City Hunter est un film qui ressemble plus à un téléfilm, tant il reprend la structure d'un épisode classique de la série.
Donc, on se retrouve avec un épisode d'1h30 avec tous les ingrédients habituels de la série.
Ryo Saeba en mode pervers, Kaori Makimura qui use et abuse des grosses masses, et Falcon qui intervient pour le final. C'est intéressant d'analyser ce qu'est City Hunter. Donc, il y a un type hyper doué dans son domaine, à savoir tuer des gens, le numéro un, mais qui est un délinquant sexuel.
Alors, on veut à tout prix l'employer, mais il a besoin d'être surveillé constamment à cause de son harcèlement sexuel. Une critique acerbe du Japon, qui est à la fois vénéré pour sa culture, mais aussi méprisé pour sa perversité sexuelle.
L'humour, on y adhère ou pas. C'est souvent lourd et toujours dans le même genre, même s'il y a clairement des modèles féminins travaillés. Ce n'est pas une œuvre misogyne.
Ici, il y a trois types de femmes, toutes différentes. Anna Shinjo n'a pas confiance en elle, elle ne vit qu'à travers son métier et prend pour modèle Saeko Nogami, qui se sert de sa propre domination sur les hommes comme d'un avantage, n'hésitant pas à les manipuler pour obtenir des choses.
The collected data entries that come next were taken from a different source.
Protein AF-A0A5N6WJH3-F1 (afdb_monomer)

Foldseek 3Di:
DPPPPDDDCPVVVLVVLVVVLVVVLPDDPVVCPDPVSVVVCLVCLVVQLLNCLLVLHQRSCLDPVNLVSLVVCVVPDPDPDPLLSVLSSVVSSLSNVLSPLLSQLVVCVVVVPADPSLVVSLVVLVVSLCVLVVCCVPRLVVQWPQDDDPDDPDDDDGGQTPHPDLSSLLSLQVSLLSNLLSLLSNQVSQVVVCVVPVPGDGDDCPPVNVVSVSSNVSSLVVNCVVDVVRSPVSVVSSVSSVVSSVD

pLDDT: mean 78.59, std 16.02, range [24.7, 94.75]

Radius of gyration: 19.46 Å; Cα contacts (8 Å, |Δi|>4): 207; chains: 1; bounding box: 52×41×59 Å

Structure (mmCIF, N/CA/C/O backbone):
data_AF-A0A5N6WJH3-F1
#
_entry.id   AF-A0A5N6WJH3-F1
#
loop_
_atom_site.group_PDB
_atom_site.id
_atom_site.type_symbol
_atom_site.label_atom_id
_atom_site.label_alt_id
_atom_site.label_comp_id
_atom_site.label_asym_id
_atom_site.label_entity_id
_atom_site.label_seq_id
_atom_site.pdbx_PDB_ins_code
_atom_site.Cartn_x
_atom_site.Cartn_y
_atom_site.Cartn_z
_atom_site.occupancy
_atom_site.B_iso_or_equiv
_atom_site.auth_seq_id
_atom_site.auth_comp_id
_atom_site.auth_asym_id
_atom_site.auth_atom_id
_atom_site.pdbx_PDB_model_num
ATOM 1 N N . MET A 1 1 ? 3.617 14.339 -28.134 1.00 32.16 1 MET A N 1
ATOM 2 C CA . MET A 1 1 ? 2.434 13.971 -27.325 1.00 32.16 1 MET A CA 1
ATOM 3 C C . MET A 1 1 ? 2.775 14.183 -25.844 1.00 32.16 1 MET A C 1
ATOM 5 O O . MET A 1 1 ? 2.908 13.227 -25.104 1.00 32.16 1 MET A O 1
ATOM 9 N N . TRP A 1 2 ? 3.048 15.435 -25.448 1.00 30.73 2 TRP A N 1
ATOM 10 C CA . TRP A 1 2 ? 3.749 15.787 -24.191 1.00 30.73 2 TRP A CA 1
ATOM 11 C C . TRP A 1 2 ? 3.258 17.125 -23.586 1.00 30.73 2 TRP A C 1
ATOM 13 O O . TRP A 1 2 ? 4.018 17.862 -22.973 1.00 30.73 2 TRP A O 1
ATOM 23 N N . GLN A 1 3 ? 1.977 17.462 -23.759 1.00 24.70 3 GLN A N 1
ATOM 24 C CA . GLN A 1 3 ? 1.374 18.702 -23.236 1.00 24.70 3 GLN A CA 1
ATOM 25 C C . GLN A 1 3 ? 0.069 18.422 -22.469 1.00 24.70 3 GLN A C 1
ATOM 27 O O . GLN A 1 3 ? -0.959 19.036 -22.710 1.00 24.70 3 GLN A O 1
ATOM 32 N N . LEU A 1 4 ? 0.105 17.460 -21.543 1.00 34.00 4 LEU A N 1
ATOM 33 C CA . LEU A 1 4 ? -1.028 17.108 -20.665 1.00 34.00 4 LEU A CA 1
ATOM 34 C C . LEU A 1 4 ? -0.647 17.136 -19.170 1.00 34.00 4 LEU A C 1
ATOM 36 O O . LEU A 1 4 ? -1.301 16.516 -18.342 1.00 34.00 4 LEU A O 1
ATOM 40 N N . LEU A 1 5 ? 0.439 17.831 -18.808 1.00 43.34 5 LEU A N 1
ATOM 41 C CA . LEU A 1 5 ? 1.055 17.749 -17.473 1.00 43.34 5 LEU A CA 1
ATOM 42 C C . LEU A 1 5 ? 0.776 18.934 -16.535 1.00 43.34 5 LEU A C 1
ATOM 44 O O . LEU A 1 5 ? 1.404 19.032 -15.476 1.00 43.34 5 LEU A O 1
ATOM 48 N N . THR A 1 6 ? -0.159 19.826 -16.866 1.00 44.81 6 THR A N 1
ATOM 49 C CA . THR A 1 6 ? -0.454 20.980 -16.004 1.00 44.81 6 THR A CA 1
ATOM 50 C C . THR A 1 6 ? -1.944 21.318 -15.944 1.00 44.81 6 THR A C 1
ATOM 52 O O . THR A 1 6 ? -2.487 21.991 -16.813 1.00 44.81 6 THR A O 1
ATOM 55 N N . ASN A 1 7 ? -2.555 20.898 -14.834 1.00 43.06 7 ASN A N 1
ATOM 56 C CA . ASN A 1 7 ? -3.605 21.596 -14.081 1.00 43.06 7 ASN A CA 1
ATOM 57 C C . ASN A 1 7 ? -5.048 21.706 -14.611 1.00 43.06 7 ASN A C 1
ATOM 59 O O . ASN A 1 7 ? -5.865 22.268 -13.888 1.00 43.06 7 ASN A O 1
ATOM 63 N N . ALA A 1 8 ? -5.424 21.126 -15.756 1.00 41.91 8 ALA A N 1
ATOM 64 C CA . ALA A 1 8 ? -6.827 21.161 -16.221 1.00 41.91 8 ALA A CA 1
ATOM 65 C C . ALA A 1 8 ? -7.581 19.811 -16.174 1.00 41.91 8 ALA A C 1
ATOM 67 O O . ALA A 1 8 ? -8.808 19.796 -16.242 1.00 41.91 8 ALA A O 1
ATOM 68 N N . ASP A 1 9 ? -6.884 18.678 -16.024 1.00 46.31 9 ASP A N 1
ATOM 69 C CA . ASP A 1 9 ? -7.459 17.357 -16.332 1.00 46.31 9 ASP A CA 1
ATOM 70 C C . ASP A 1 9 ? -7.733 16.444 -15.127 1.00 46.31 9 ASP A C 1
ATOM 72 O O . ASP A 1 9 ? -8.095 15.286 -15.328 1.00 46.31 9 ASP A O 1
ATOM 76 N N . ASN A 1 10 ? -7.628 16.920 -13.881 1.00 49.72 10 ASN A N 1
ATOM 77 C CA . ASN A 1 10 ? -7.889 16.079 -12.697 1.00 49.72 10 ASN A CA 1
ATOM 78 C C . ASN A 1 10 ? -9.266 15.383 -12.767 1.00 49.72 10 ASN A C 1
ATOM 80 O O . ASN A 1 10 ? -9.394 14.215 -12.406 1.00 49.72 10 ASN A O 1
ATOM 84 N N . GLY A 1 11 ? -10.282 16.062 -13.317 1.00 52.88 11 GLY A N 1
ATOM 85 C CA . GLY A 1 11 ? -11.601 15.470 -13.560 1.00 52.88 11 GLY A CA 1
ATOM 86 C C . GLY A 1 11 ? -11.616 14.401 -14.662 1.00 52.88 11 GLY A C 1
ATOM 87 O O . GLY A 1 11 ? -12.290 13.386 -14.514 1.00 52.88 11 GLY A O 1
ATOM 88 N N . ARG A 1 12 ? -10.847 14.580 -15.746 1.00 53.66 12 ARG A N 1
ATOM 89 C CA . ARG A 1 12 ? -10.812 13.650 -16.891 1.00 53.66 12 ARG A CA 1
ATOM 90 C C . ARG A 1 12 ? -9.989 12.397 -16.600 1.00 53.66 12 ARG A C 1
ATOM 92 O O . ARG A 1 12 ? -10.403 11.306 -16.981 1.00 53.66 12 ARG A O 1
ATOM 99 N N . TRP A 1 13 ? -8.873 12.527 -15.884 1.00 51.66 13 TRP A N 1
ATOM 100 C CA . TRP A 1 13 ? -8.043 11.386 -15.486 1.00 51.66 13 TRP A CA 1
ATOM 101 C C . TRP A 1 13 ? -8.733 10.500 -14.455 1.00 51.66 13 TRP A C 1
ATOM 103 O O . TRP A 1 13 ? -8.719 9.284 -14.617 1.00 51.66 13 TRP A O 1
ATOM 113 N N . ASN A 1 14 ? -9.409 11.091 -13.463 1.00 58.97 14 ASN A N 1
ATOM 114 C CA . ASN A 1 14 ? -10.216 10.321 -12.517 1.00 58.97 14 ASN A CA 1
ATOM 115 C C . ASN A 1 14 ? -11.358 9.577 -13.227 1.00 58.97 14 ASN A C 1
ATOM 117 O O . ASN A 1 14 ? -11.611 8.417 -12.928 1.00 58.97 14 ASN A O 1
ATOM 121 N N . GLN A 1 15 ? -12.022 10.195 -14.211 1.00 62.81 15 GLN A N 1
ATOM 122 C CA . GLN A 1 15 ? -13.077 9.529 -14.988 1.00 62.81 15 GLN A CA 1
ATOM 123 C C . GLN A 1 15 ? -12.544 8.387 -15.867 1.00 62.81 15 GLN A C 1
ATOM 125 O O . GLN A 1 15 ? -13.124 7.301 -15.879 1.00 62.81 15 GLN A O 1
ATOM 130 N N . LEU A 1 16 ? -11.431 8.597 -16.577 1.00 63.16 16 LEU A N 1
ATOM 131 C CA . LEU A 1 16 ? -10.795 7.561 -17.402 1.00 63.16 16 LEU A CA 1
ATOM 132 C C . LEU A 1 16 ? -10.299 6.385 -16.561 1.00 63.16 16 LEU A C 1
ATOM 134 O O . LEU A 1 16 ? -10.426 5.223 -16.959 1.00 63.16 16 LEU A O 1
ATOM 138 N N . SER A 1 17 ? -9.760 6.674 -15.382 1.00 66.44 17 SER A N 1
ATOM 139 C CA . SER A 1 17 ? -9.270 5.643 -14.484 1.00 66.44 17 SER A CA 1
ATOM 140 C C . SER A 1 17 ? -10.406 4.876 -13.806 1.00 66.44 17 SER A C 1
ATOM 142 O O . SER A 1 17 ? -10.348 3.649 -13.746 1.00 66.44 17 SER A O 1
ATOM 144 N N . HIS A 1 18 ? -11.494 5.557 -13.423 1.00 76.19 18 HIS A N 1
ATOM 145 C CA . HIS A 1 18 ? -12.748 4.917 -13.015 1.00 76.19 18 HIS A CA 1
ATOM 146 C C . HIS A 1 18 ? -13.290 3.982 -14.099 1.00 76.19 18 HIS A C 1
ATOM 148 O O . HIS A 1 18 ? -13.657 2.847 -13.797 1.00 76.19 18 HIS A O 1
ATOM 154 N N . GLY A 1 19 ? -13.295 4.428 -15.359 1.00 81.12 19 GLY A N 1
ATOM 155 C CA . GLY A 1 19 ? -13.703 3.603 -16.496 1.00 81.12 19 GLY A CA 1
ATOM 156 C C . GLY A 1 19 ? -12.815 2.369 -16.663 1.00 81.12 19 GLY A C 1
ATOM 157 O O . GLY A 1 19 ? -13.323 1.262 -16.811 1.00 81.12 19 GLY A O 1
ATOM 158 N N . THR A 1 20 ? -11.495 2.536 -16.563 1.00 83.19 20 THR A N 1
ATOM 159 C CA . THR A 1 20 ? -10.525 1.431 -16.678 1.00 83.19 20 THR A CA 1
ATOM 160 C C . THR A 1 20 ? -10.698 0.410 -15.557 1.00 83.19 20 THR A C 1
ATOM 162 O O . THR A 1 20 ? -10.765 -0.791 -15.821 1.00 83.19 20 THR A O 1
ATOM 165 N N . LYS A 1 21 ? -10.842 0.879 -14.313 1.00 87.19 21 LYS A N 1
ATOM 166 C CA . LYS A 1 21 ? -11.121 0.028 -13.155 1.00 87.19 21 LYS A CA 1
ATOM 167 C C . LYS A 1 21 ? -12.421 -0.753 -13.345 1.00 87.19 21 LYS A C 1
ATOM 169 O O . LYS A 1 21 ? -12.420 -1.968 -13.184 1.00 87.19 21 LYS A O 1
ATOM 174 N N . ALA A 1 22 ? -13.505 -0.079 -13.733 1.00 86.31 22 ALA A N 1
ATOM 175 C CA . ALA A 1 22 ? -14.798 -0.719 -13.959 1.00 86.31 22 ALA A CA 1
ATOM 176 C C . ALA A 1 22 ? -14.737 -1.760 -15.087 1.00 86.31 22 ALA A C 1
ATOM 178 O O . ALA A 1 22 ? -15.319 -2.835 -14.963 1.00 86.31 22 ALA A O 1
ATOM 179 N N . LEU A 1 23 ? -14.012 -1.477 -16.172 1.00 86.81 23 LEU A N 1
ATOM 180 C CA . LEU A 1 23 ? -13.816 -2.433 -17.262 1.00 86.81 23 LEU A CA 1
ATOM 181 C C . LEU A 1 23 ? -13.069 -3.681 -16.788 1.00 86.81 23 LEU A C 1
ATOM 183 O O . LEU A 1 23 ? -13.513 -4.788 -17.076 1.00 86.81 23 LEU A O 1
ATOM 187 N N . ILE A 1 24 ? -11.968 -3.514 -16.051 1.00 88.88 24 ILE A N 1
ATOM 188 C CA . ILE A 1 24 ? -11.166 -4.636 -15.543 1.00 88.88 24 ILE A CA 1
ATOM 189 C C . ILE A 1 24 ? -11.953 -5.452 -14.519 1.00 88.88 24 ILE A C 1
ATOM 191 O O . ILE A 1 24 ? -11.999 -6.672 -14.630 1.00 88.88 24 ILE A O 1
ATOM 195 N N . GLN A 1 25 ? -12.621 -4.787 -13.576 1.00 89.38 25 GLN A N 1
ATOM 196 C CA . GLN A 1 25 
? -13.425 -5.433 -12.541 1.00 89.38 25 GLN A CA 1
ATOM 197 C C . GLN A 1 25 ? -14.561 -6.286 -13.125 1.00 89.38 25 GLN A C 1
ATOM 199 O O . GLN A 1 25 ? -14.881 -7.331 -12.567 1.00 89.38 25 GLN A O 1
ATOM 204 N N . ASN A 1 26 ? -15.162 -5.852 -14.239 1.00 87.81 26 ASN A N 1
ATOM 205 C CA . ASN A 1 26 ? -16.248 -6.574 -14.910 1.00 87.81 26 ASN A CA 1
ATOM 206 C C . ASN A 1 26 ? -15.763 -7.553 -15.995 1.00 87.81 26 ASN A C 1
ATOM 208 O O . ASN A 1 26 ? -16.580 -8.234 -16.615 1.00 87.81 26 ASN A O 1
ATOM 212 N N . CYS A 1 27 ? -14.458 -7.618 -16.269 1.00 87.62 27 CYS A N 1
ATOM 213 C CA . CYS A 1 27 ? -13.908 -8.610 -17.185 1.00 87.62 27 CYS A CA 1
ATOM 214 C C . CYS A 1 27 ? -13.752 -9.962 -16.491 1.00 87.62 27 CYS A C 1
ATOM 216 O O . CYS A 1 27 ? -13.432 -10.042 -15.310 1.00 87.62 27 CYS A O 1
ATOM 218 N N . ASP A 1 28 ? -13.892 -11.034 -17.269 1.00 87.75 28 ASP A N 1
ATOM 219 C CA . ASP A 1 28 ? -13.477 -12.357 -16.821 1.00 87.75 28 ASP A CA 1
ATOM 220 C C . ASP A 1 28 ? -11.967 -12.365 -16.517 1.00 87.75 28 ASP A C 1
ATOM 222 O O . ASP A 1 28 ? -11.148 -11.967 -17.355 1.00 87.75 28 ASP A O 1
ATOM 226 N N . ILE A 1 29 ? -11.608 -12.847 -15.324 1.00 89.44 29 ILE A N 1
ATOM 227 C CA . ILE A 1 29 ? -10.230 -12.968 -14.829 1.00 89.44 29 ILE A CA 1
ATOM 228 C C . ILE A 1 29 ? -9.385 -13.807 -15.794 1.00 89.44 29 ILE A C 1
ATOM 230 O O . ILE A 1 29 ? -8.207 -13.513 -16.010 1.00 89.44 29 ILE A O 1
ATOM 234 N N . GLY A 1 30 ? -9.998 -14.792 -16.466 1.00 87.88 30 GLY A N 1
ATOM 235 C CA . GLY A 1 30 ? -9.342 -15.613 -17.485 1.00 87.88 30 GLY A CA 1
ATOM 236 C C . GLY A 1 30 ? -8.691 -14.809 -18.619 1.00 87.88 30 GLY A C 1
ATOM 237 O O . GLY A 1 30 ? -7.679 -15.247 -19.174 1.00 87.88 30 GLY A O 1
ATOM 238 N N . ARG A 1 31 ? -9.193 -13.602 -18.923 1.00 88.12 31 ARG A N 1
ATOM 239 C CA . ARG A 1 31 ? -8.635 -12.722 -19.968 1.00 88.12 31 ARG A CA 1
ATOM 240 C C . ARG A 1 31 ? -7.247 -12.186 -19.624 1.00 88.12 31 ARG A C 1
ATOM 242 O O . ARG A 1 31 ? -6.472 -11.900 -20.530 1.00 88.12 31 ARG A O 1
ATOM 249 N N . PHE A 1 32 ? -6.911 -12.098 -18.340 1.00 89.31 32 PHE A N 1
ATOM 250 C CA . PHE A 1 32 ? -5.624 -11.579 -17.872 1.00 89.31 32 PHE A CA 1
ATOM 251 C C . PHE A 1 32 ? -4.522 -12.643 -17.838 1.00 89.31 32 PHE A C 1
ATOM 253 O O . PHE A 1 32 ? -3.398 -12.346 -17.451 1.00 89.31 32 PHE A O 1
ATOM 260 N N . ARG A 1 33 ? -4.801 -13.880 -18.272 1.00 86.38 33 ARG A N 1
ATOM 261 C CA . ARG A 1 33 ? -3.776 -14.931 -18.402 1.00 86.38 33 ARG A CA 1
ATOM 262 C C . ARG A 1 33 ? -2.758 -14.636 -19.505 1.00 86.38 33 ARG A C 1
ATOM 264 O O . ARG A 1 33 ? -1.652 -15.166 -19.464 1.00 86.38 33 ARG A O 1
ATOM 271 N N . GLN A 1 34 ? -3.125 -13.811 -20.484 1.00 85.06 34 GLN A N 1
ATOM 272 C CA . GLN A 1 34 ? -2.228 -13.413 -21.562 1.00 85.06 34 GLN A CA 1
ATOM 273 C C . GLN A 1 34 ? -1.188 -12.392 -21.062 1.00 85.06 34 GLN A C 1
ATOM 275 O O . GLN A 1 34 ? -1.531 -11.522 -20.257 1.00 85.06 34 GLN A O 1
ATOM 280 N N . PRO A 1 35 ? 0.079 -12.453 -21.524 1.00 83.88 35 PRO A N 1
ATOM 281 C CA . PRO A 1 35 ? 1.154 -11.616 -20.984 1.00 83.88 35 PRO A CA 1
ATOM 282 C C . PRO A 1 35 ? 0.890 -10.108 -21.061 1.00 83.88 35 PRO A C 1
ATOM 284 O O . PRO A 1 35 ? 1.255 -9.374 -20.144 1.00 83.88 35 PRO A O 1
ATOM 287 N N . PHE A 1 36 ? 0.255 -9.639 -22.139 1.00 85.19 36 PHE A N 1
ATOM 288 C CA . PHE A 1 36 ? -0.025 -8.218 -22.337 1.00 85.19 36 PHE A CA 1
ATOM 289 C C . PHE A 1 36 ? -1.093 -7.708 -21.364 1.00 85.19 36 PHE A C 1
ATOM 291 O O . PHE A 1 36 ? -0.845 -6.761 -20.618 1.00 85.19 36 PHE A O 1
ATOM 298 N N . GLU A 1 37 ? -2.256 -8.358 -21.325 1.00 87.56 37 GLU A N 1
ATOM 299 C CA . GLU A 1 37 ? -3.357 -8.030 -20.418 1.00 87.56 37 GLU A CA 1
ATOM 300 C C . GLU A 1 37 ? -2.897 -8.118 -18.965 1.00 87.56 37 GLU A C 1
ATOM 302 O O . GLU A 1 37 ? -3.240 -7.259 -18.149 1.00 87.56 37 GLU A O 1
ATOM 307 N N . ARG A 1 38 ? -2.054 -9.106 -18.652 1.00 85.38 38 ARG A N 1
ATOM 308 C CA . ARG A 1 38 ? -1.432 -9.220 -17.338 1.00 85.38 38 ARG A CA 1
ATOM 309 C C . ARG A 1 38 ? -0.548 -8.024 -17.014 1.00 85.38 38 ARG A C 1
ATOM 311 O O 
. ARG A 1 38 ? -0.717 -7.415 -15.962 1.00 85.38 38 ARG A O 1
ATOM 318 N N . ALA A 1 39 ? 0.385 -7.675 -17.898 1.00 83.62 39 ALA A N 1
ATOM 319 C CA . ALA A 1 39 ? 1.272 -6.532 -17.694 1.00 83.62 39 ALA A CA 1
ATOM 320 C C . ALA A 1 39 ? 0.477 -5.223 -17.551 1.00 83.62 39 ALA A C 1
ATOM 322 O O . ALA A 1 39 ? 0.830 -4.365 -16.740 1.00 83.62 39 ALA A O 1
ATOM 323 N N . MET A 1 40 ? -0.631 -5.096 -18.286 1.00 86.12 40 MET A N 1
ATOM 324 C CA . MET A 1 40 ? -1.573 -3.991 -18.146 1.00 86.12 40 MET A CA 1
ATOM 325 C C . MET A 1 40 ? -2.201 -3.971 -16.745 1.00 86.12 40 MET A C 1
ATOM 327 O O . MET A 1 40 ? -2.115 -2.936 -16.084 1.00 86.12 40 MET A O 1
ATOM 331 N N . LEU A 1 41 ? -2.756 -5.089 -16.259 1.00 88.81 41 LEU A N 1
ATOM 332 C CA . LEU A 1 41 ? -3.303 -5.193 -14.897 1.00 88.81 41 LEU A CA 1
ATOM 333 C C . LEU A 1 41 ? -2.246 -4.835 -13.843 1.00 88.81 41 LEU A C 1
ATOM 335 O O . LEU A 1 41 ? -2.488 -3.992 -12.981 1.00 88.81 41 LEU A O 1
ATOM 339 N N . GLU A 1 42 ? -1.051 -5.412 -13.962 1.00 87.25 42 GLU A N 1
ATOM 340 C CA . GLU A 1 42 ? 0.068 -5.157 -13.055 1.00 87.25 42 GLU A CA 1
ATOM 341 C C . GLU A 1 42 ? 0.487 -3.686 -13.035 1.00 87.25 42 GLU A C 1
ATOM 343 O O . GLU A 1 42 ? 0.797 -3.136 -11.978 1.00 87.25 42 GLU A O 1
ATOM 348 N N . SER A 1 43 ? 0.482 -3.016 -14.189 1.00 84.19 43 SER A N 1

Et Rosa Martinez, l'ancienne militaire, qui usera de ses méthodes de combat pour repousser Ryo Saeba, une femme forte, secrète, avec beaucoup de détermination.
Niveau technique, on est en dessous de Bay City Wars. Les scènes d'action ne sont pas intéressantes, juste la course-poursuite en voiture contre bateau. L'animation est paresseuse et manque clairement de technique.
La musique est plutôt bonne, elle reprend celle de la série.
Bref, si vous voulez une petite pastille de la série condensée en 1h30, ce téléfilm est parfait. Sinon, si vous cherchez de l'originalité dans cet univers, passez votre chemin.